O dólar acelerou ainda mais a alta contra o real, no momento em que o mercado ainda coloca nos preços o aumento dos riscos fiscais. A possibilidade de o Bolsa Família ficar fora do teto de gastos continua a ativar um modo de aversão a risco e nem mesmo declarações do ministro da Economia, Paulo Guedes, de que o programa não ameaça o teto surtiram efeito. Pouco antes de 15h45, o dólar era negociado a R$ 5,1882, avanço de 2,15%, após máxima de R$ 5,1982.
No mercado de juros, o sentimento de aversão a risco é semelhante e as taxas operam em altas superiores a 30 pontos-base em alguns vencimentos. Há pouco, a taxa do DI para janeiro de 2023 subia de 7,56% para 7,77%; a do DI para janeiro de 2025 saltava de 8,36% para 8,66%; e a do DI para janeiro de 2027 disparava de 8,72% para 9,02%.
“O mercado estava ignorando as notícias relacionadas ao Bolsa Família, até porque já passamos por isso este ano com o auxílio emergencial fora do teto. Hoje, porém, o Guedes disse que tem fumaça no ar e que realmente existe gente pensando em tirar o programa do teto. É o motivo de todo o estresse que estamos vendo no mercado”, avalia um gestor que prefere não se identificar.
Por mais que o ministro da Economia, Paulo Guedes, tenha dito hoje que o teto de gastos não será ultrapassado pelo novo Bolsa Família, que deve exigir de R$ 25 bilhões e R$ 30 bilhões para que o benefício alcance entre R$ 250 e R$ 300, agentes financeiros relatam tensão no mercado com falas dele sobre possíveis despesas extraordinárias à frente.
Em evento no Rio de Janeiro, Guedes apontou para a possibilidade de despesas extraordinárias à frente, o que acelerou o movimento de depreciação do real observado desde o início do dia. “A conversa de furar o teto pegou em cheio o humor do mercado. O Guedes acabou furando o balão de ensaio ao apontar para a chance de mais gastos extraordinários”, diz um profissional do mercado.
“A declaração contribuiu para elevar o estresse, em um dia em que o mercado global já não é positivo. O grande temor no Brasil é se aventar um aumento de gasto extraordinário, pois ele pode muito bem virar permanente. Aumenta o receio quando o ministro da Economia fala dessa possibilidade”, diz Carlos Cardoso, gestor e fundador da BRDR Asset.
Ao Valor, Guedes reforçou a defesa da âncora fiscal. “O Orçamento está preparado para mandar um Bolsa Família mais robusto. Não está no plano furar o teto para fazer o Bolsa Família”, afirmou ele.
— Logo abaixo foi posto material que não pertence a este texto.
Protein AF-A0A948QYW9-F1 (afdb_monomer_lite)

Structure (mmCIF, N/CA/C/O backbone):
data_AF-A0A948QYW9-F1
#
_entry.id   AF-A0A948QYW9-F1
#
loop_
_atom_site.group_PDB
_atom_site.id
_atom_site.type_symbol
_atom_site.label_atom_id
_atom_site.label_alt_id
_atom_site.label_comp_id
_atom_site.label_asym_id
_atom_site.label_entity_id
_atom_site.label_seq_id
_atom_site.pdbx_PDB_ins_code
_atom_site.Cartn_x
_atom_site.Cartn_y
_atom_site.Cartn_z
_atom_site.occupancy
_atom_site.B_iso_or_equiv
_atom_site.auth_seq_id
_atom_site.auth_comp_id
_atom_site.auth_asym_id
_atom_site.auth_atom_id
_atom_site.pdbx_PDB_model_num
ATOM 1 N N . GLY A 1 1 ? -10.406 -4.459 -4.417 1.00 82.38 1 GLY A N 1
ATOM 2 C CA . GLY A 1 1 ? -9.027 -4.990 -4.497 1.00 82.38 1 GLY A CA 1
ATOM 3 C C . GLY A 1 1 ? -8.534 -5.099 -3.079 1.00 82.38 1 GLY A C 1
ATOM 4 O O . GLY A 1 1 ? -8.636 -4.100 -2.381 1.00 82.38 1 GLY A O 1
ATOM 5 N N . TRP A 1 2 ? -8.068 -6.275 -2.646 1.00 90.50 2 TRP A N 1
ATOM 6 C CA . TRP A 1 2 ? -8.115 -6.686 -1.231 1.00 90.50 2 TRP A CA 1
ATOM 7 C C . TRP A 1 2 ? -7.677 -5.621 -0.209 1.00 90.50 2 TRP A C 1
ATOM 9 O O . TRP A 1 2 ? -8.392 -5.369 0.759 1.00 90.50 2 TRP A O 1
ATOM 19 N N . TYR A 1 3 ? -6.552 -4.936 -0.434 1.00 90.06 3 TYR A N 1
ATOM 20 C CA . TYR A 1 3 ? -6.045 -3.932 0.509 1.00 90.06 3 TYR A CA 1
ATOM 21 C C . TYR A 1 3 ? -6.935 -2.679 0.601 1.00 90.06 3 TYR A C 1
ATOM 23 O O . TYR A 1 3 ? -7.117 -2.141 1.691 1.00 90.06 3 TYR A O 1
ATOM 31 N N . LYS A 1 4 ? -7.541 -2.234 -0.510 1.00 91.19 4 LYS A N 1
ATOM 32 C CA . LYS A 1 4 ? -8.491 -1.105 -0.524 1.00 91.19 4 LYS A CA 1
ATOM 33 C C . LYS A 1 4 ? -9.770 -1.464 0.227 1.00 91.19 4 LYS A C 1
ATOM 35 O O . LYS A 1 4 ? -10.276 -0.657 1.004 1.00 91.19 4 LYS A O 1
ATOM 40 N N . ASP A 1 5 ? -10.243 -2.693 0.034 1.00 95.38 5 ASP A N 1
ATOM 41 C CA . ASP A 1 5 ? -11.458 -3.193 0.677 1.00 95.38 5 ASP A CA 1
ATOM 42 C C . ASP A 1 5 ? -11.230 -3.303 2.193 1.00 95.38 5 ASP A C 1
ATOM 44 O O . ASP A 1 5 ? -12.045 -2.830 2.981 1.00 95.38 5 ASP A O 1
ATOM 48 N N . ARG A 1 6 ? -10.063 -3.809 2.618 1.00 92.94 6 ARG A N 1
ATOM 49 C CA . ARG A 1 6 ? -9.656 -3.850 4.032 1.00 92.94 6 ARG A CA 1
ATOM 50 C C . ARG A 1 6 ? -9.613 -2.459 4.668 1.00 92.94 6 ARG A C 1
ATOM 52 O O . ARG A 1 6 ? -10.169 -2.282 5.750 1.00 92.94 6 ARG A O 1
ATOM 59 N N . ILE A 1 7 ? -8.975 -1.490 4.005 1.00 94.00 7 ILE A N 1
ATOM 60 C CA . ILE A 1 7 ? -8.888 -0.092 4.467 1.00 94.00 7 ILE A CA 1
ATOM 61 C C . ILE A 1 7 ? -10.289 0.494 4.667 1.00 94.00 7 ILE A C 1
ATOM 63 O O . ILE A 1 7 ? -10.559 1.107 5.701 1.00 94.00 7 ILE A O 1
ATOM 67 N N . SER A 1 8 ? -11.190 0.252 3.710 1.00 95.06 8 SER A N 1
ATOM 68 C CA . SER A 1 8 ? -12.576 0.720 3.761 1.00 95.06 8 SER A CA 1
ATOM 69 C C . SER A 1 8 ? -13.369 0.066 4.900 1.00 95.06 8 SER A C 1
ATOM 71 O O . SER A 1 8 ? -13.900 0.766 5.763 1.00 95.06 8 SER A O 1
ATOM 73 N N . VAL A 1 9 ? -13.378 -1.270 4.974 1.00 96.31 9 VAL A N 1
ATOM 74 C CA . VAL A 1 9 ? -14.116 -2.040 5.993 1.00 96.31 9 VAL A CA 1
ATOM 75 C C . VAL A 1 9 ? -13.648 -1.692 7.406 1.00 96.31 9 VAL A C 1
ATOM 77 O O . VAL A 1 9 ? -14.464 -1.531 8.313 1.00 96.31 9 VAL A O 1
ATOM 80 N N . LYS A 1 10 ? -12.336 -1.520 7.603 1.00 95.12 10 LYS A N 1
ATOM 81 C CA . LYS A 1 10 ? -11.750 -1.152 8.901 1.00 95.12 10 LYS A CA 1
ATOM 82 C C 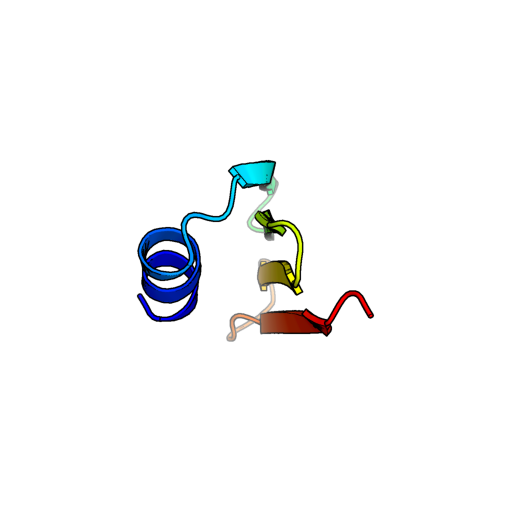. LYS A 1 10 ? -11.789 0.348 9.196 1.00 95.12 10 LYS A C 1
ATOM 84 O O . LYS A 1 10 ? -11.224 0.767 10.212 1.00 95.12 10 LYS A O 1
ATOM 89 N N . LYS A 1 11 ? -12.438 1.141 8.332 1.00 95.88 11 LYS A N 1
ATOM 90 C CA . LYS A 1 11 ? -12.582 2.601 8.445 1.00 95.88 11 LYS A CA 1
ATOM 91 C C . LYS A 1 11 ? -11.242 3.287 8.736 1.00 95.88 11 LYS A C 1
ATOM 93 O O . LYS A 1 11 ? -11.145 4.153 9.604 1.00 95.88 11 LYS A O 1
ATOM 98 N N . MET A 1 12 ? -10.188 2.839 8.058 1.00 96.88 12 MET A N 1
ATOM 99 C CA . MET A 1 12 ? -8.846 3.384 8.227 1.00 96.88 12 MET A CA 1
ATOM 100 C C . MET A 1 12 ? -8.743 4.743 7.537 1.00 96.88 12 MET A C 1
ATOM 102 O O . MET A 1 12 ? -9.184 4.912 6.402 1.00 96.88 12 MET A O 1
ATOM 106 N N . GLY A 1 13 ? -8.128 5.709 8.215 1.00 96.69 13 GLY A N 1
ATOM 107 C CA . GLY A 1 13 ? -7.809 7.001 7.621 1.00 96.69 13 GLY A CA 1
ATOM 108 C C . GLY A 1 13 ? -6.543 6.896 6.779 1.00 96.69 13 GLY A C 1
ATOM 109 O O . GLY A 1 13 ? -5.532 6.373 7.258 1.00 96.69 13 GLY A O 1
ATOM 110 N N . ILE A 1 14 ? -6.582 7.412 5.550 1.00 96.31 14 ILE A N 1
ATOM 111 C CA . ILE A 1 14 ? -5.393 7.508 4.698 1.00 96.31 14 ILE A CA 1
ATOM 112 C C . ILE A 1 14 ? -4.390 8.463 5.351 1.00 96.31 14 ILE A C 1
ATOM 114 O O . ILE A 1 14 ? -4.745 9.568 5.759 1.00 96.31 14 ILE A O 1
ATOM 118 N N . LYS A 1 15 ? -3.147 8.005 5.494 1.00 96.31 15 LYS A N 1
ATOM 119 C CA . LYS A 1 15 ? -2.032 8.754 6.090 1.00 96.31 15 LYS A CA 1
ATOM 120 C C . LYS A 1 15 ? -1.060 9.248 5.042 1.00 96.31 15 LYS A C 1
ATOM 122 O O . LYS A 1 15 ? -0.585 10.370 5.140 1.00 96.31 15 LYS A O 1
ATOM 127 N N . ASN A 1 16 ? -0.785 8.412 4.052 1.00 94.56 16 ASN A N 1
ATOM 128 C CA . ASN A 1 16 ? 0.068 8.776 2.943 1.00 94.56 16 ASN A CA 1
ATOM 129 C C . ASN A 1 16 ? -0.464 8.136 1.667 1.00 94.56 16 ASN A C 1
ATOM 131 O O . ASN A 1 16 ? -0.910 6.986 1.679 1.00 94.56 16 ASN A O 1
ATOM 135 N N . PHE A 1 17 ? -0.419 8.888 0.580 1.00 94.69 17 PHE A N 1
ATOM 136 C CA . PHE A 1 17 ? -0.703 8.376 -0.745 1.00 94.69 17 PHE A CA 1
ATOM 137 C C . PHE A 1 17 ? 0.240 9.056 -1.726 1.00 94.69 17 PHE A C 1
ATOM 139 O O . PHE A 1 17 ? 0.102 10.243 -2.010 1.00 94.69 17 PHE A O 1
ATOM 146 N N . ILE A 1 18 ? 1.220 8.296 -2.200 1.00 94.88 18 ILE A N 1
ATOM 147 C CA . ILE A 1 18 ? 2.217 8.746 -3.164 1.00 94.88 18 ILE A CA 1
ATOM 148 C C . ILE A 1 18 ? 2.101 7.846 -4.380 1.00 94.88 18 ILE A C 1
ATOM 150 O O . ILE A 1 18 ? 2.043 6.625 -4.256 1.00 94.88 18 ILE A O 1
ATOM 154 N N . GLN A 1 19 ? 2.080 8.461 -5.550 1.00 94.25 19 GLN A N 1
ATOM 155 C CA . GLN A 1 19 ? 2.124 7.782 -6.830 1.00 94.25 19 GLN A CA 1
ATOM 156 C C . GLN A 1 19 ? 3.126 8.523 -7.700 1.00 94.25 19 GLN A C 1
ATOM 158 O O . GLN A 1 19 ? 2.972 9.717 -7.955 1.00 94.25 19 GLN A O 1
ATOM 163 N N . THR A 1 20 ? 4.160 7.818 -8.135 1.00 94.38 20 THR A N 1
ATOM 164 C CA . THR A 1 20 ? 5.177 8.342 -9.037 1.00 94.38 20 THR A CA 1
ATOM 165 C C . THR A 1 20 ? 5.291 7.452 -10.264 1.00 94.38 20 THR A C 1
ATOM 167 O O . THR A 1 20 ? 5.187 6.224 -10.195 1.00 94.38 20 THR A O 1
ATOM 170 N N . ASN A 1 21 ? 5.485 8.107 -11.404 1.00 92.25 21 ASN A N 1
ATOM 171 C CA . ASN A 1 21 ? 5.821 7.478 -12.667 1.00 92.25 21 ASN A CA 1
ATOM 172 C C . ASN A 1 21 ? 6.894 8.331 -13.344 1.00 92.25 21 ASN A C 1
ATOM 174 O O . ASN A 1 21 ? 6.613 9.463 -13.738 1.00 92.25 21 ASN A O 1
ATOM 178 N N . THR A 1 22 ? 8.106 7.795 -13.456 1.00 91.88 22 THR A N 1
ATOM 179 C CA . THR A 1 22 ? 9.239 8.502 -14.056 1.00 91.88 22 THR A CA 1
ATOM 180 C C . THR A 1 22 ? 10.067 7.537 -14.887 1.00 91.88 22 THR A C 1
ATOM 182 O O . THR A 1 22 ? 10.584 6.551 -14.360 1.00 91.88 22 THR A O 1
ATOM 185 N N . ASN A 1 23 ? 10.251 7.856 -16.173 1.00 87.38 23 ASN A N 1
ATOM 186 C CA . ASN A 1 23 ? 11.085 7.087 -17.105 1.00 87.38 23 ASN A CA 1
ATOM 187 C C . ASN A 1 23 ? 10.758 5.581 -17.085 1.00 87.38 23 ASN A C 1
ATOM 189 O O . ASN A 1 23 ? 11.651 4.756 -16.924 1.00 87.38 23 ASN A O 1
ATOM 193 N N . GLY A 1 24 ? 9.464 5.242 -17.142 1.00 84.56 24 GLY A N 1
ATOM 194 C CA . GLY A 1 24 ? 8.978 3.856 -17.131 1.00 84.56 24 GLY A CA 1
ATOM 195 C C . GLY A 1 24 ? 8.971 3.175 -15.755 1.00 84.56 24 GLY A C 1
ATOM 196 O O . GLY A 1 24 ? 8.406 2.092 -15.613 1.00 84.56 24 GLY A O 1
ATOM 197 N N . ASN A 1 25 ? 9.527 3.812 -14.718 1.00 90.75 25 ASN A N 1
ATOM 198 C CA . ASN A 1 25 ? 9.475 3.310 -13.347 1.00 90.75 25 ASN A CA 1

Hoje, o jornal “O Estado de S. Paulo” publicou que a ala política do governo estaria defendendo tirar o novo programa social do teto. Além de Guedes, o Valor falou com outras quatro fontes, das quais três negaram que isso esteja em discussão e uma admitiu que há pessoas defendendo isso dentro do governo.
Além dos riscos fiscais em alta, fatores técnicos também apontam para um cenário mais desafiador para a moeda brasileira. “A posição técnica estava muito ruim porque tanto os fundos locais quanto o investidor estrangeiro baixaram muito a posição comprada [em dólar contra o real]. Pode ser que eles estejam voltando a comprar dólar para se proteger. Temos que ver que o fluxo para a bolsa foi negativo recentemente”, afirma um gestor que prefere não se identificar. Além disso, ele nota que o dólar furou a média móvel de 50 dias (R$ 5,13), o que fez a alta da moeda acelerar durante a manhã.